Die Lust an der Gerechtigkeit – Oder: Warum es keinen Spaß macht, ein schlechter Mensch zu sein.
Kennen Sie das: Sie sehen eine bestimmte Situation, in der ein Mensch offensichtlich ungerecht behandelt wird – und ärgern sich. Sie haben mit der Situation selbst gar nichts zu tun und auch nicht mit dem Opfer der Ungerechtigkeit, trotzdem ärgert Sie das, was sie da erleben. Irgendetwas ist aus den Fugen geraten, das auch Sie betrifft. Etwas gerät ins Wanken, auf dessen Stabilität auch Sie angewiesen sind: Verlässlichkeit in einer Gemeinschaft, das Ringen um Ausgleich und die Geltung des Prinzips rational begründeter Unterschiede.
Heute kann man das sogar messen und empirisch nachweisen. In ökonomischen Entscheidungsexperimenten bestraft die Gemeinschaft Trittbrettfahrer.
Im Labor lassen sich physiologische Reaktionen nachweisen, wenn Menschen Filme gezeigt werden, die ungerechtes Verhalten thematisieren: Die Pupillen werden weit, der Blutdruck und die Herzfrequenz steigen. Wir regen uns über Ungerechtigkeiten auf, auch, wenn wir persönlich nicht in diese involviert sind. Das heißt, wenn unsere empirische Person nicht betroffen ist.
Doch unser Menschsein ist betroffen, soweit wir eben andere Menschen ungerecht behandelt sehen. Die Empathie mit dem Anderen führt bis hin zur Identifikation – das Mit-Leid ist vorprogrammiert (Stichwort: Spiegelneuronen).
Wenn wir also gerecht sind, dann deshalb, weil wir in einer gerechten Welt leben wollen, in der alle (auch wir selbst) gerecht behandelt werden. Auch dann, wenn wir keine Konsequenzen fürchten müssen, sind wir gerecht, um die universale Gerechtigkeit zu stärken. Wir geben etwa Trinkgeld auf der Durchreise, auch, wenn wissen, dass wir höchstwahrscheinlich nie wieder in diesem Restaurant essen werden.
Die Verwirklichung der Gerechtigkeit ist eines der stärksten Motive menschlichen Handelns – stärker als Furcht und Egoismus.
Platons idealer Staat
Jemand, der felsenfest von dieser These überzeugt war, ist der Philosoph Platon. In seiner Politischen Utopie Politeia beschreibt er nicht nur den idealen Staat als Verwirklichung der Gerechtigkeit, sondern begründet auch, warum dessen Ständeorganisation Gerechtigkeit garantiert.
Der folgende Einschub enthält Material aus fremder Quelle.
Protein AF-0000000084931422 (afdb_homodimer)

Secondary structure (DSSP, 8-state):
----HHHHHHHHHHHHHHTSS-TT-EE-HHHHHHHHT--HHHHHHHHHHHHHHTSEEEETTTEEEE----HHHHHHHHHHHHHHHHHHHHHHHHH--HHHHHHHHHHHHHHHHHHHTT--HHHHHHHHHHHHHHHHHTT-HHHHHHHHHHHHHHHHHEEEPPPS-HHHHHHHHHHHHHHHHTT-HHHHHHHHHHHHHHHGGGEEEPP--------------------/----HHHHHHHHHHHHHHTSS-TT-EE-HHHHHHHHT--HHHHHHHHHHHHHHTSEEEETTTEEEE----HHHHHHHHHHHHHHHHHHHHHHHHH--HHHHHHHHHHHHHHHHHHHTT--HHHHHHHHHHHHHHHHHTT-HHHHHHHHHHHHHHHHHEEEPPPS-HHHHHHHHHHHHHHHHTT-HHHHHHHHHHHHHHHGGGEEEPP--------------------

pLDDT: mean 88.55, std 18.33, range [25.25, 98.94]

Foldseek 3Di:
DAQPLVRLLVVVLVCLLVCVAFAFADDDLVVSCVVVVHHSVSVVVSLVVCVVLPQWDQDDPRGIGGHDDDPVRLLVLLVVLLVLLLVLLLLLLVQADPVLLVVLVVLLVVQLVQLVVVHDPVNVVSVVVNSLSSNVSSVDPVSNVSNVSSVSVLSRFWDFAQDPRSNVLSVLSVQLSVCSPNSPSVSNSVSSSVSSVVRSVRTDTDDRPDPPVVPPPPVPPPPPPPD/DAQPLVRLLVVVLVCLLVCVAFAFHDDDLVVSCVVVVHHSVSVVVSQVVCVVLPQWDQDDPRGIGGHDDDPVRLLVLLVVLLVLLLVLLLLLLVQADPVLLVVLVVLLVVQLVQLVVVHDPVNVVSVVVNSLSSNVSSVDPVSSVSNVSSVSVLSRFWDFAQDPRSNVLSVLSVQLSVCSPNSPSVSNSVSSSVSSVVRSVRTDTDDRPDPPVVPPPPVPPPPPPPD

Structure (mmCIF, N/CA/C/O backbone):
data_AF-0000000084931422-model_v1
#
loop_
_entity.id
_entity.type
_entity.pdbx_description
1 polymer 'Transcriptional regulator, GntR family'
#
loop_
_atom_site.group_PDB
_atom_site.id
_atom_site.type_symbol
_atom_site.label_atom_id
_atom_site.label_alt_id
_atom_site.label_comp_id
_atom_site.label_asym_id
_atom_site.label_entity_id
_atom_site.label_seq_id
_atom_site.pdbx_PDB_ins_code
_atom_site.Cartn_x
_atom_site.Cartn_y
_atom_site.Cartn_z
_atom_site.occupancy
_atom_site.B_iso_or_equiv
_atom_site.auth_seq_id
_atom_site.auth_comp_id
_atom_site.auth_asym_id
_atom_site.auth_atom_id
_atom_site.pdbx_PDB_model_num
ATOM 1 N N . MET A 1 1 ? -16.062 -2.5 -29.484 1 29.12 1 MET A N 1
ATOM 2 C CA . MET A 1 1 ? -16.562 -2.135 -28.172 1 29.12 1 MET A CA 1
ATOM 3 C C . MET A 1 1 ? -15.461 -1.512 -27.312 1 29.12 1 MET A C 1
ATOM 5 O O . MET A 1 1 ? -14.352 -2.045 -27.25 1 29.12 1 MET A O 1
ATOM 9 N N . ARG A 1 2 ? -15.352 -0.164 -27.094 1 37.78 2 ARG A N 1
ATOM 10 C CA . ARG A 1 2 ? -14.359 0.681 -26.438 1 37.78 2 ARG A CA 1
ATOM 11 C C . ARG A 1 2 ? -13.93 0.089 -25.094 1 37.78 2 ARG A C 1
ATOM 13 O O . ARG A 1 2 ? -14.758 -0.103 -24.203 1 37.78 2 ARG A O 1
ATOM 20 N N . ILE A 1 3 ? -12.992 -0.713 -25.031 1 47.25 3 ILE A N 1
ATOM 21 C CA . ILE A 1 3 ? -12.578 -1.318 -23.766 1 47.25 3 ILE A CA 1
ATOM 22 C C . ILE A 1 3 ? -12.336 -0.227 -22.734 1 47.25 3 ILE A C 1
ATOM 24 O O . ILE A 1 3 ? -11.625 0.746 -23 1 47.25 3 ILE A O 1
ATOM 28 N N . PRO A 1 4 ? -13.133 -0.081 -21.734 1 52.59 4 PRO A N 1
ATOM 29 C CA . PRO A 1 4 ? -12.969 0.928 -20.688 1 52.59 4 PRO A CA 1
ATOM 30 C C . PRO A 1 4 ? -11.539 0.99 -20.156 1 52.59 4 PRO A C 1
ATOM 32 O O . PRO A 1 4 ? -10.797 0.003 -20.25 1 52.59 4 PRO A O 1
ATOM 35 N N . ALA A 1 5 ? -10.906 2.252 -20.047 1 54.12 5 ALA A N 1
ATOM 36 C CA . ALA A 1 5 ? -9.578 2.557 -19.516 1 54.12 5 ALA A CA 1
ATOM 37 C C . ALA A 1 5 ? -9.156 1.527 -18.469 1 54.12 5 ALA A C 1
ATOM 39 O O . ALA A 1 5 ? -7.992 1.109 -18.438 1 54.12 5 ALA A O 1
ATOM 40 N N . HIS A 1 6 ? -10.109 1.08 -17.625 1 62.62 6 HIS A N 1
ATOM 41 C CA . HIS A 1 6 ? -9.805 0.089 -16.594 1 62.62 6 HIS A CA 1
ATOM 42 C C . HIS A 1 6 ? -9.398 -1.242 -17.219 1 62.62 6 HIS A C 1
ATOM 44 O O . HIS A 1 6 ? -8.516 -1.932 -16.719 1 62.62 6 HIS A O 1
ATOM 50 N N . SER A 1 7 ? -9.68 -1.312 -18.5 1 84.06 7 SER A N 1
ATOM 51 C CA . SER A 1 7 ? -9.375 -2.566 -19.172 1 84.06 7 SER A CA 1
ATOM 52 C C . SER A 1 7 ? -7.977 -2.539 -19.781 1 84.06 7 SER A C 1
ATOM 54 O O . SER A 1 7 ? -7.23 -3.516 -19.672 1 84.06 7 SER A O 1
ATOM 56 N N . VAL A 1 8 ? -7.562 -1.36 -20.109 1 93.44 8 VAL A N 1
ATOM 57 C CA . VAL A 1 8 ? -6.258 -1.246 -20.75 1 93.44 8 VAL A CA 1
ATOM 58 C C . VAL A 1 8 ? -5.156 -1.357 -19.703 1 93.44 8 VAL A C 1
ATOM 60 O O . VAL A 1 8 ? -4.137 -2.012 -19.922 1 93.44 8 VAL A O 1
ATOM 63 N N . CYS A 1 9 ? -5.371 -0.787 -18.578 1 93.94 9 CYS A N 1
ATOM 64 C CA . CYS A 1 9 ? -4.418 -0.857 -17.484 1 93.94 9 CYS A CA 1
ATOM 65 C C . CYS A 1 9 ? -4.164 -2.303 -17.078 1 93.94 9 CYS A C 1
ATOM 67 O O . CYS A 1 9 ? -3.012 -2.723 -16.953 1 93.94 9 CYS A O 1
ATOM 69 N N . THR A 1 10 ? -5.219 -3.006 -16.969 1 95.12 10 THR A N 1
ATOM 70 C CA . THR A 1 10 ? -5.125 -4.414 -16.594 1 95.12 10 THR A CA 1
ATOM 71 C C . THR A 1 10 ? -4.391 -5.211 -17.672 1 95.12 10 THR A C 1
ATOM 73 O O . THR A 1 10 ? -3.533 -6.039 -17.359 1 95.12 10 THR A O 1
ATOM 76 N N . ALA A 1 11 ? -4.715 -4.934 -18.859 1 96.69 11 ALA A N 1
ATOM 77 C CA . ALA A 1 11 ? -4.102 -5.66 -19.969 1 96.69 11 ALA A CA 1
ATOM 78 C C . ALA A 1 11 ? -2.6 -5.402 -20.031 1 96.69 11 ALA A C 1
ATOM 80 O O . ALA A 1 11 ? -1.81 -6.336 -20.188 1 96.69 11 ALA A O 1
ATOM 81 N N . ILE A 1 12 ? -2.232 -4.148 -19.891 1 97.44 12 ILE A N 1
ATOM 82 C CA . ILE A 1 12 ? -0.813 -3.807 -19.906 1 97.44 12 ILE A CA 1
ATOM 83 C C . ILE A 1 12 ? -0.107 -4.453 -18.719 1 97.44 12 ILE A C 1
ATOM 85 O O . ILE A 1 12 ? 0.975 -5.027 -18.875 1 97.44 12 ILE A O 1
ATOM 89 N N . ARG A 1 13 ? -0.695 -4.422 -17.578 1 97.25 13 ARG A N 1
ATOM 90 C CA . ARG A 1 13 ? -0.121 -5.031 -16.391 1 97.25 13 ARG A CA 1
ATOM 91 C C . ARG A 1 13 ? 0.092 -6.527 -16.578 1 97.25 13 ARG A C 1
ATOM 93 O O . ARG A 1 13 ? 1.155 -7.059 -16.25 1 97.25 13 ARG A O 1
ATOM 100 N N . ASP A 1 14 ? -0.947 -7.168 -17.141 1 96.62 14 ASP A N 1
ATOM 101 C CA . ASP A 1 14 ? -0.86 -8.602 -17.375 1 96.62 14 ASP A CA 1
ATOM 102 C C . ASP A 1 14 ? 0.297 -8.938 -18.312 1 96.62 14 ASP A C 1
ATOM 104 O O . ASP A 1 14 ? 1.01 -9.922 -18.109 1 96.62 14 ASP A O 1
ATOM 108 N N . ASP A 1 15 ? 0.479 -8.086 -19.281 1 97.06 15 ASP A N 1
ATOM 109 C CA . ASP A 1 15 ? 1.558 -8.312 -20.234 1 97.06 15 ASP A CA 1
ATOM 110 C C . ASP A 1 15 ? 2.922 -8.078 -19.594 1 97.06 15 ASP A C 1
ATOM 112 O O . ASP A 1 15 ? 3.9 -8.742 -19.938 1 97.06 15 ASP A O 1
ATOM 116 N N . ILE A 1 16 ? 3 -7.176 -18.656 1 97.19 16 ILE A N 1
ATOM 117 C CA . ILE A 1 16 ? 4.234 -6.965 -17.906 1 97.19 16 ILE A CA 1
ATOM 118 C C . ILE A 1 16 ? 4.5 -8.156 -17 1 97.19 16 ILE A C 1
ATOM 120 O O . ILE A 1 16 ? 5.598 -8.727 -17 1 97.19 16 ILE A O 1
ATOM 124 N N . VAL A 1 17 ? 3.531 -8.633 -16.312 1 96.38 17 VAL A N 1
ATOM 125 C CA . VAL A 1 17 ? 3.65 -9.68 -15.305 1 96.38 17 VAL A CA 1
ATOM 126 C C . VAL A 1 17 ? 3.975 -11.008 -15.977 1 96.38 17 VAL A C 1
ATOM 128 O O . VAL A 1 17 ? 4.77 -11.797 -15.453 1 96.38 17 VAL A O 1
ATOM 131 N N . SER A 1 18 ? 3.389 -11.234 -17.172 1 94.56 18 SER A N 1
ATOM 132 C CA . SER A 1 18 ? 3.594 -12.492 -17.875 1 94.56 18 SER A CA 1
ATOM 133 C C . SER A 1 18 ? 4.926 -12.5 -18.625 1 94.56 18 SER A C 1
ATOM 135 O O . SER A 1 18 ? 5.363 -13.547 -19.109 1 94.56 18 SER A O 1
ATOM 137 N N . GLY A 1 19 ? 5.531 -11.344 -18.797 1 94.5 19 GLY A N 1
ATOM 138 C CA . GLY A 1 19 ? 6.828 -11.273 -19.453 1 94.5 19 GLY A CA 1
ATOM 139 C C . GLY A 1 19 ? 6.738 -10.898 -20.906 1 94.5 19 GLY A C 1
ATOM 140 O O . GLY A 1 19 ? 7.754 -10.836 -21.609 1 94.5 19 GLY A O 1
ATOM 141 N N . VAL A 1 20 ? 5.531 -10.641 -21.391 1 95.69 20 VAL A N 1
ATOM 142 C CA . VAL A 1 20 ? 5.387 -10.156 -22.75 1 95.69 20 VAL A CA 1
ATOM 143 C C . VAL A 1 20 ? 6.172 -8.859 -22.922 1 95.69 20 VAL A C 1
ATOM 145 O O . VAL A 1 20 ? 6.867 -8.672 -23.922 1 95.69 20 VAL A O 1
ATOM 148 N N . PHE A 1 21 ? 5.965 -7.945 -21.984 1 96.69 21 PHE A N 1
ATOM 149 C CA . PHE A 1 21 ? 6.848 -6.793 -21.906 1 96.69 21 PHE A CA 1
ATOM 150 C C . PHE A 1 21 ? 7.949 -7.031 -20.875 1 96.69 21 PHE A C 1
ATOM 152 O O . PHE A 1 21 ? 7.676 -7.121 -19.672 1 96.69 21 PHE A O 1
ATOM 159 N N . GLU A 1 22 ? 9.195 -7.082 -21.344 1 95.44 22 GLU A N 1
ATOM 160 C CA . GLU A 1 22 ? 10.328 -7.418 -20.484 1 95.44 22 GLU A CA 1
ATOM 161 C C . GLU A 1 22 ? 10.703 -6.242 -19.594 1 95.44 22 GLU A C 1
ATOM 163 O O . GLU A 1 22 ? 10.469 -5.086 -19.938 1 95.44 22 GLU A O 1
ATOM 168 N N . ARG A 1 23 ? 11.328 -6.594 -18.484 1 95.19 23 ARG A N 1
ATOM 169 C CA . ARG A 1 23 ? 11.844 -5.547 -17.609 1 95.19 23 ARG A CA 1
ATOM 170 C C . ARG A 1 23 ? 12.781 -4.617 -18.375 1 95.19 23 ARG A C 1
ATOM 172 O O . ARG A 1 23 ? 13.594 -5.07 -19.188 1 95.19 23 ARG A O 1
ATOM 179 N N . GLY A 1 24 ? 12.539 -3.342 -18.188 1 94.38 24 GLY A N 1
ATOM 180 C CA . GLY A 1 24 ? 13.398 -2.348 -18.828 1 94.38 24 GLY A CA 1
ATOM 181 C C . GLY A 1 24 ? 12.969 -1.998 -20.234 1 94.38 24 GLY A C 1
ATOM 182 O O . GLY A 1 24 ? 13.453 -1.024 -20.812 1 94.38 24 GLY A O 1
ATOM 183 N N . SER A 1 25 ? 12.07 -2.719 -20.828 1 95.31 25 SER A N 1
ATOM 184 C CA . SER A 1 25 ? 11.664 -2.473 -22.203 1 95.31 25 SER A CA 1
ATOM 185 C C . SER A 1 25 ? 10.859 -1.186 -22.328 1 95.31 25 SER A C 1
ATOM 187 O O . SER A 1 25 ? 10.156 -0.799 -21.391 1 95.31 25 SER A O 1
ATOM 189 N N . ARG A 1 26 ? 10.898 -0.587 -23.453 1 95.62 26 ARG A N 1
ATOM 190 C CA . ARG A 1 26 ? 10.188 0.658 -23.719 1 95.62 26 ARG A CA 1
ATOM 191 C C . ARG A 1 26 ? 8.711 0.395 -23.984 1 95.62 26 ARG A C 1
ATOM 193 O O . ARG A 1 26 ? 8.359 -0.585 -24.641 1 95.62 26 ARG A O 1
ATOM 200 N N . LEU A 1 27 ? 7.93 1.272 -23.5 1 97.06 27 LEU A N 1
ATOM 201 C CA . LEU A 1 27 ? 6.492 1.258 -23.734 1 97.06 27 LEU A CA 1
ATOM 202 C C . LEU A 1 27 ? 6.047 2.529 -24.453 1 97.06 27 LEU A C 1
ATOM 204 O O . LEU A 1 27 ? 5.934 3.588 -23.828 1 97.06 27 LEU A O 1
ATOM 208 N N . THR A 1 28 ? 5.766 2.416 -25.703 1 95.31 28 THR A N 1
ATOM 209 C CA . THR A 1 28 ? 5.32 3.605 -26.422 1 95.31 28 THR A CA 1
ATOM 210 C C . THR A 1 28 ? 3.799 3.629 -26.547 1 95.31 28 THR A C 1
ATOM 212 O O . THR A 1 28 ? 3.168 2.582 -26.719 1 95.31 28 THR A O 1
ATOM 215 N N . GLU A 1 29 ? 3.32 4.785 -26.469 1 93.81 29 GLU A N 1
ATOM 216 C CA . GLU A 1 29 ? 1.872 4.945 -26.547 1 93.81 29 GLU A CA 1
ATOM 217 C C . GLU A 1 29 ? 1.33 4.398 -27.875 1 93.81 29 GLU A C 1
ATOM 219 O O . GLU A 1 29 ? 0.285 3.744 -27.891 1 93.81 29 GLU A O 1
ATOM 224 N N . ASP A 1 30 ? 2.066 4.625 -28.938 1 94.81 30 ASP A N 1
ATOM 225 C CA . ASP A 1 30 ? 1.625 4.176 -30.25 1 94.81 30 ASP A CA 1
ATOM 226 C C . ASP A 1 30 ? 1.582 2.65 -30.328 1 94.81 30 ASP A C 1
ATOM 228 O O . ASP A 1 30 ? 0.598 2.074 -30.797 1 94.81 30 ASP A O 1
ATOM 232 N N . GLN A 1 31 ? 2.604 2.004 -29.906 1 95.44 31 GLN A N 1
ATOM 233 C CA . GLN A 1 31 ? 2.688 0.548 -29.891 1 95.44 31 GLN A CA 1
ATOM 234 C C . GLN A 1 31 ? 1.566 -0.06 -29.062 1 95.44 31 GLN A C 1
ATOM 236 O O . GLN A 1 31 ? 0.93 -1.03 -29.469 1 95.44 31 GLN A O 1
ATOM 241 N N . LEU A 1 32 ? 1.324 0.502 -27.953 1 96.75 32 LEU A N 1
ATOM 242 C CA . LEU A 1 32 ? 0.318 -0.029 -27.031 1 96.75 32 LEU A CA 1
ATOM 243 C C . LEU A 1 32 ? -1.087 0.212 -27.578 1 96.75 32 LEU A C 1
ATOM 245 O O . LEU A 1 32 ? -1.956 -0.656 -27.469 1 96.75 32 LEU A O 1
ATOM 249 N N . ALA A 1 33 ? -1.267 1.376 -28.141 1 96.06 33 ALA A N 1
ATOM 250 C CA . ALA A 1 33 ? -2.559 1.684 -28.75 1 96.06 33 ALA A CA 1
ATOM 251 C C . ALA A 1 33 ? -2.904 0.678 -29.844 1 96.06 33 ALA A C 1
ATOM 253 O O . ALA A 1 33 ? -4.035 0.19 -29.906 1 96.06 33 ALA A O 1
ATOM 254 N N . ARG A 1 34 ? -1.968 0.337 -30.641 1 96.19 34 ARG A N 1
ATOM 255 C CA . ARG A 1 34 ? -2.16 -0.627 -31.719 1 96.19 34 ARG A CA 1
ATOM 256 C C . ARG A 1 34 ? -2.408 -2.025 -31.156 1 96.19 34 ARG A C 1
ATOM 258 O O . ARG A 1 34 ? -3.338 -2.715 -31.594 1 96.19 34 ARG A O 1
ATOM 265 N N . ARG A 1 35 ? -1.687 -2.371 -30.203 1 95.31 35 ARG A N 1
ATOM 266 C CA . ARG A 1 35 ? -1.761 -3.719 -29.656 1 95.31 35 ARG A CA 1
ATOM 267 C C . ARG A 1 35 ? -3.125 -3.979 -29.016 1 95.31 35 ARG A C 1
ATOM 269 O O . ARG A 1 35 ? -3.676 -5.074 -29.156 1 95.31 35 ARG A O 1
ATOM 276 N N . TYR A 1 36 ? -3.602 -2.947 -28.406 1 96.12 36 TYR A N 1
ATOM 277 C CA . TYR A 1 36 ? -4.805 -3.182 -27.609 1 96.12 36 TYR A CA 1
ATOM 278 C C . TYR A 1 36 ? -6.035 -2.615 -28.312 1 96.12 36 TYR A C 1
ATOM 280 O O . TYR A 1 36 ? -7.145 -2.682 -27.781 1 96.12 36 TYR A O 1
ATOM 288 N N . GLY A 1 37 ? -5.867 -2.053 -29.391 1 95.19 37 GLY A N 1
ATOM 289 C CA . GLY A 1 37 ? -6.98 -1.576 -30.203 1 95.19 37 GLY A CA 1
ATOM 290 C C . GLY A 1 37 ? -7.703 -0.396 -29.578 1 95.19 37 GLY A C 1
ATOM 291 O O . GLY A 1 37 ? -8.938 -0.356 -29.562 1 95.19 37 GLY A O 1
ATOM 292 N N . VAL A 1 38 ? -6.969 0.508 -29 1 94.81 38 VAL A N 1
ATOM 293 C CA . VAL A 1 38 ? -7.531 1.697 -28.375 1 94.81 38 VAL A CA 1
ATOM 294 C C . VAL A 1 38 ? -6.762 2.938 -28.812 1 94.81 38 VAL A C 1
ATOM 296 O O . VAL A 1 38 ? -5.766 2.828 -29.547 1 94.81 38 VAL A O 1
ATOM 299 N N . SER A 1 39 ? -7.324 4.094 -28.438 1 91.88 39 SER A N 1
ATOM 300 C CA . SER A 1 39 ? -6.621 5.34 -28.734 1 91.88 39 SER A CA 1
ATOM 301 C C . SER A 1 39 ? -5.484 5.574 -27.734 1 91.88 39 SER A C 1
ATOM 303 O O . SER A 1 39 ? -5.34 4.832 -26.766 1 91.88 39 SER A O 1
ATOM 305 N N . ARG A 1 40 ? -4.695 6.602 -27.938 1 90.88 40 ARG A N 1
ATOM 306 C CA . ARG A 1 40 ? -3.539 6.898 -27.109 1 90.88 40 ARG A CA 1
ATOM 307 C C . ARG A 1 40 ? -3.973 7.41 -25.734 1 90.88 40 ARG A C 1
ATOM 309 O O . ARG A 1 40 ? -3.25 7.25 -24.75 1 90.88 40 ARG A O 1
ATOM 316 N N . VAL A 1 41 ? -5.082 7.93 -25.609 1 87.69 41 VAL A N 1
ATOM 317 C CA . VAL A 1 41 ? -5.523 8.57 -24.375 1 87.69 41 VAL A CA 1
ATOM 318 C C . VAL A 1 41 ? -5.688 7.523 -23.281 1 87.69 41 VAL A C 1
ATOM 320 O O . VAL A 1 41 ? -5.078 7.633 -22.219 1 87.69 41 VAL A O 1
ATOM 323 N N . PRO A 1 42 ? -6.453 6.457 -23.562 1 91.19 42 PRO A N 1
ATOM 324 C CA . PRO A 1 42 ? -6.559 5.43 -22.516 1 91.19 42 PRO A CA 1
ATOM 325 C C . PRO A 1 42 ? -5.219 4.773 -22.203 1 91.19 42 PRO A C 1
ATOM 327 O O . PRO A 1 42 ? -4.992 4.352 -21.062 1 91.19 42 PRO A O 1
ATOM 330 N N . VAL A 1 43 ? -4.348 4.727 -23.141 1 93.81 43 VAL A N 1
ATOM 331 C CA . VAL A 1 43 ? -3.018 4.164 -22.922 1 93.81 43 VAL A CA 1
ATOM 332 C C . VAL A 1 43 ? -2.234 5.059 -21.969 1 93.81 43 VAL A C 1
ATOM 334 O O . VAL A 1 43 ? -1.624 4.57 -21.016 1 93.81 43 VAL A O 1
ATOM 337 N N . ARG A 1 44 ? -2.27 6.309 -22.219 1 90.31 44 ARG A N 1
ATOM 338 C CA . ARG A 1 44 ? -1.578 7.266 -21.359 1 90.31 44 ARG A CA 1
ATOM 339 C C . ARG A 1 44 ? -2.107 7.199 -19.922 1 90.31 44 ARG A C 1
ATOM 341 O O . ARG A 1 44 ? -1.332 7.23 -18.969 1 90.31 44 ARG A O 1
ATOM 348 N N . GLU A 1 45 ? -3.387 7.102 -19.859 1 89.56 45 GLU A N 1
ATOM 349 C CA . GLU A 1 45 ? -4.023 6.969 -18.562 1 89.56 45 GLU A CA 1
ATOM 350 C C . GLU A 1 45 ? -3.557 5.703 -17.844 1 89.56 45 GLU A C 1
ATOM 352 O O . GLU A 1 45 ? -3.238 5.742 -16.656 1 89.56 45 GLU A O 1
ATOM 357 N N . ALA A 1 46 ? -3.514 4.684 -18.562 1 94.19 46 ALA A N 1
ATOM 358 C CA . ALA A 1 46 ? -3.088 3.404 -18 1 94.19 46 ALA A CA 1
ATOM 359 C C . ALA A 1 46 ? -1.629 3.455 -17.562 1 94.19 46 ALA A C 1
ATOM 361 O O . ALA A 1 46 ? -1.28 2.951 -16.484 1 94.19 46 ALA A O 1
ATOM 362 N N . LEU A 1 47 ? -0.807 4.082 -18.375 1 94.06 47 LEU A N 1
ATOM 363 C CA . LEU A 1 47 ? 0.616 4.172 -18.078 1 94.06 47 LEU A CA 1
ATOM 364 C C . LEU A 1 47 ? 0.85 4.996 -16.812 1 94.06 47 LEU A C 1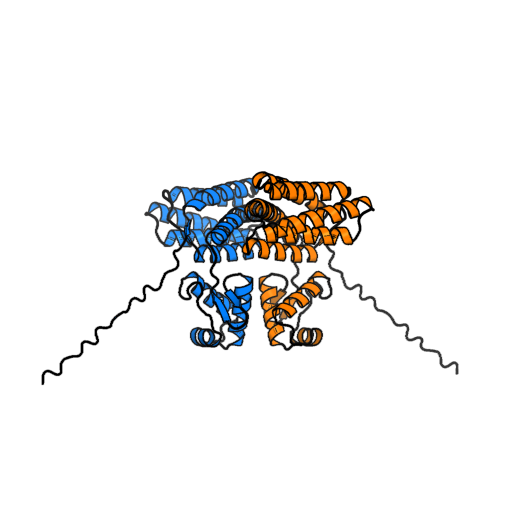
ATOM 366 O O . LEU A 1 47 ? 1.738 4.684 -16.016 1 94.06 47 LEU A O 1
ATOM 370 N N . ARG A 1 48 ? 0.071 5.934 -16.547 1 90.56 48 ARG A N 1
ATOM 371 C CA . ARG A 1 48 ? 0.19 6.734 -15.336 1 90.56 48 ARG A CA 1
ATOM 372 C C . ARG A 1 48 ? -0.18 5.918 -14.102 1 90.56 48 ARG A C 1
ATOM 374 O O . ARG A 1 48 ? 0.494 6 -13.07 1 90.56 48 ARG A O 1
ATOM 381 N N . THR A 1 49 ? -1.234 5.223 -14.273 1 91.12 49 THR A N 1
ATOM 382 C CA . THR A 1 49 ? -1.646 4.359 -13.172 1 91.12 49 THR A CA 1
ATOM 383 C C . THR A 1 49 ? -0.566 3.332 -12.859 1 91.12 49 THR A C 1
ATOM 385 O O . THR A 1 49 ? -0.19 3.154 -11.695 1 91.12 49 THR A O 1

Die Politeia ist ein sehr komplexes Werk, das mitnichten nur Platons Staatslehre enthält. Es ist die Grundlage seiner Philosophie, enthält Gedanken zur Ethik, Seelenkunde, Erziehung, Kultur, Soziologie und Eugenik. Weit über die akademische Philosophie hinaus bekannte Texte Platons sind darin enthalten, wie das Sonnen-, Linien- und Höhlengleichnis.
Im Kern geht es in der Politeia aber um das Problem der Gerechtigkeit und die Frage, welche Staatsverfassung am ehesten Gerechtigkeit ermöglicht.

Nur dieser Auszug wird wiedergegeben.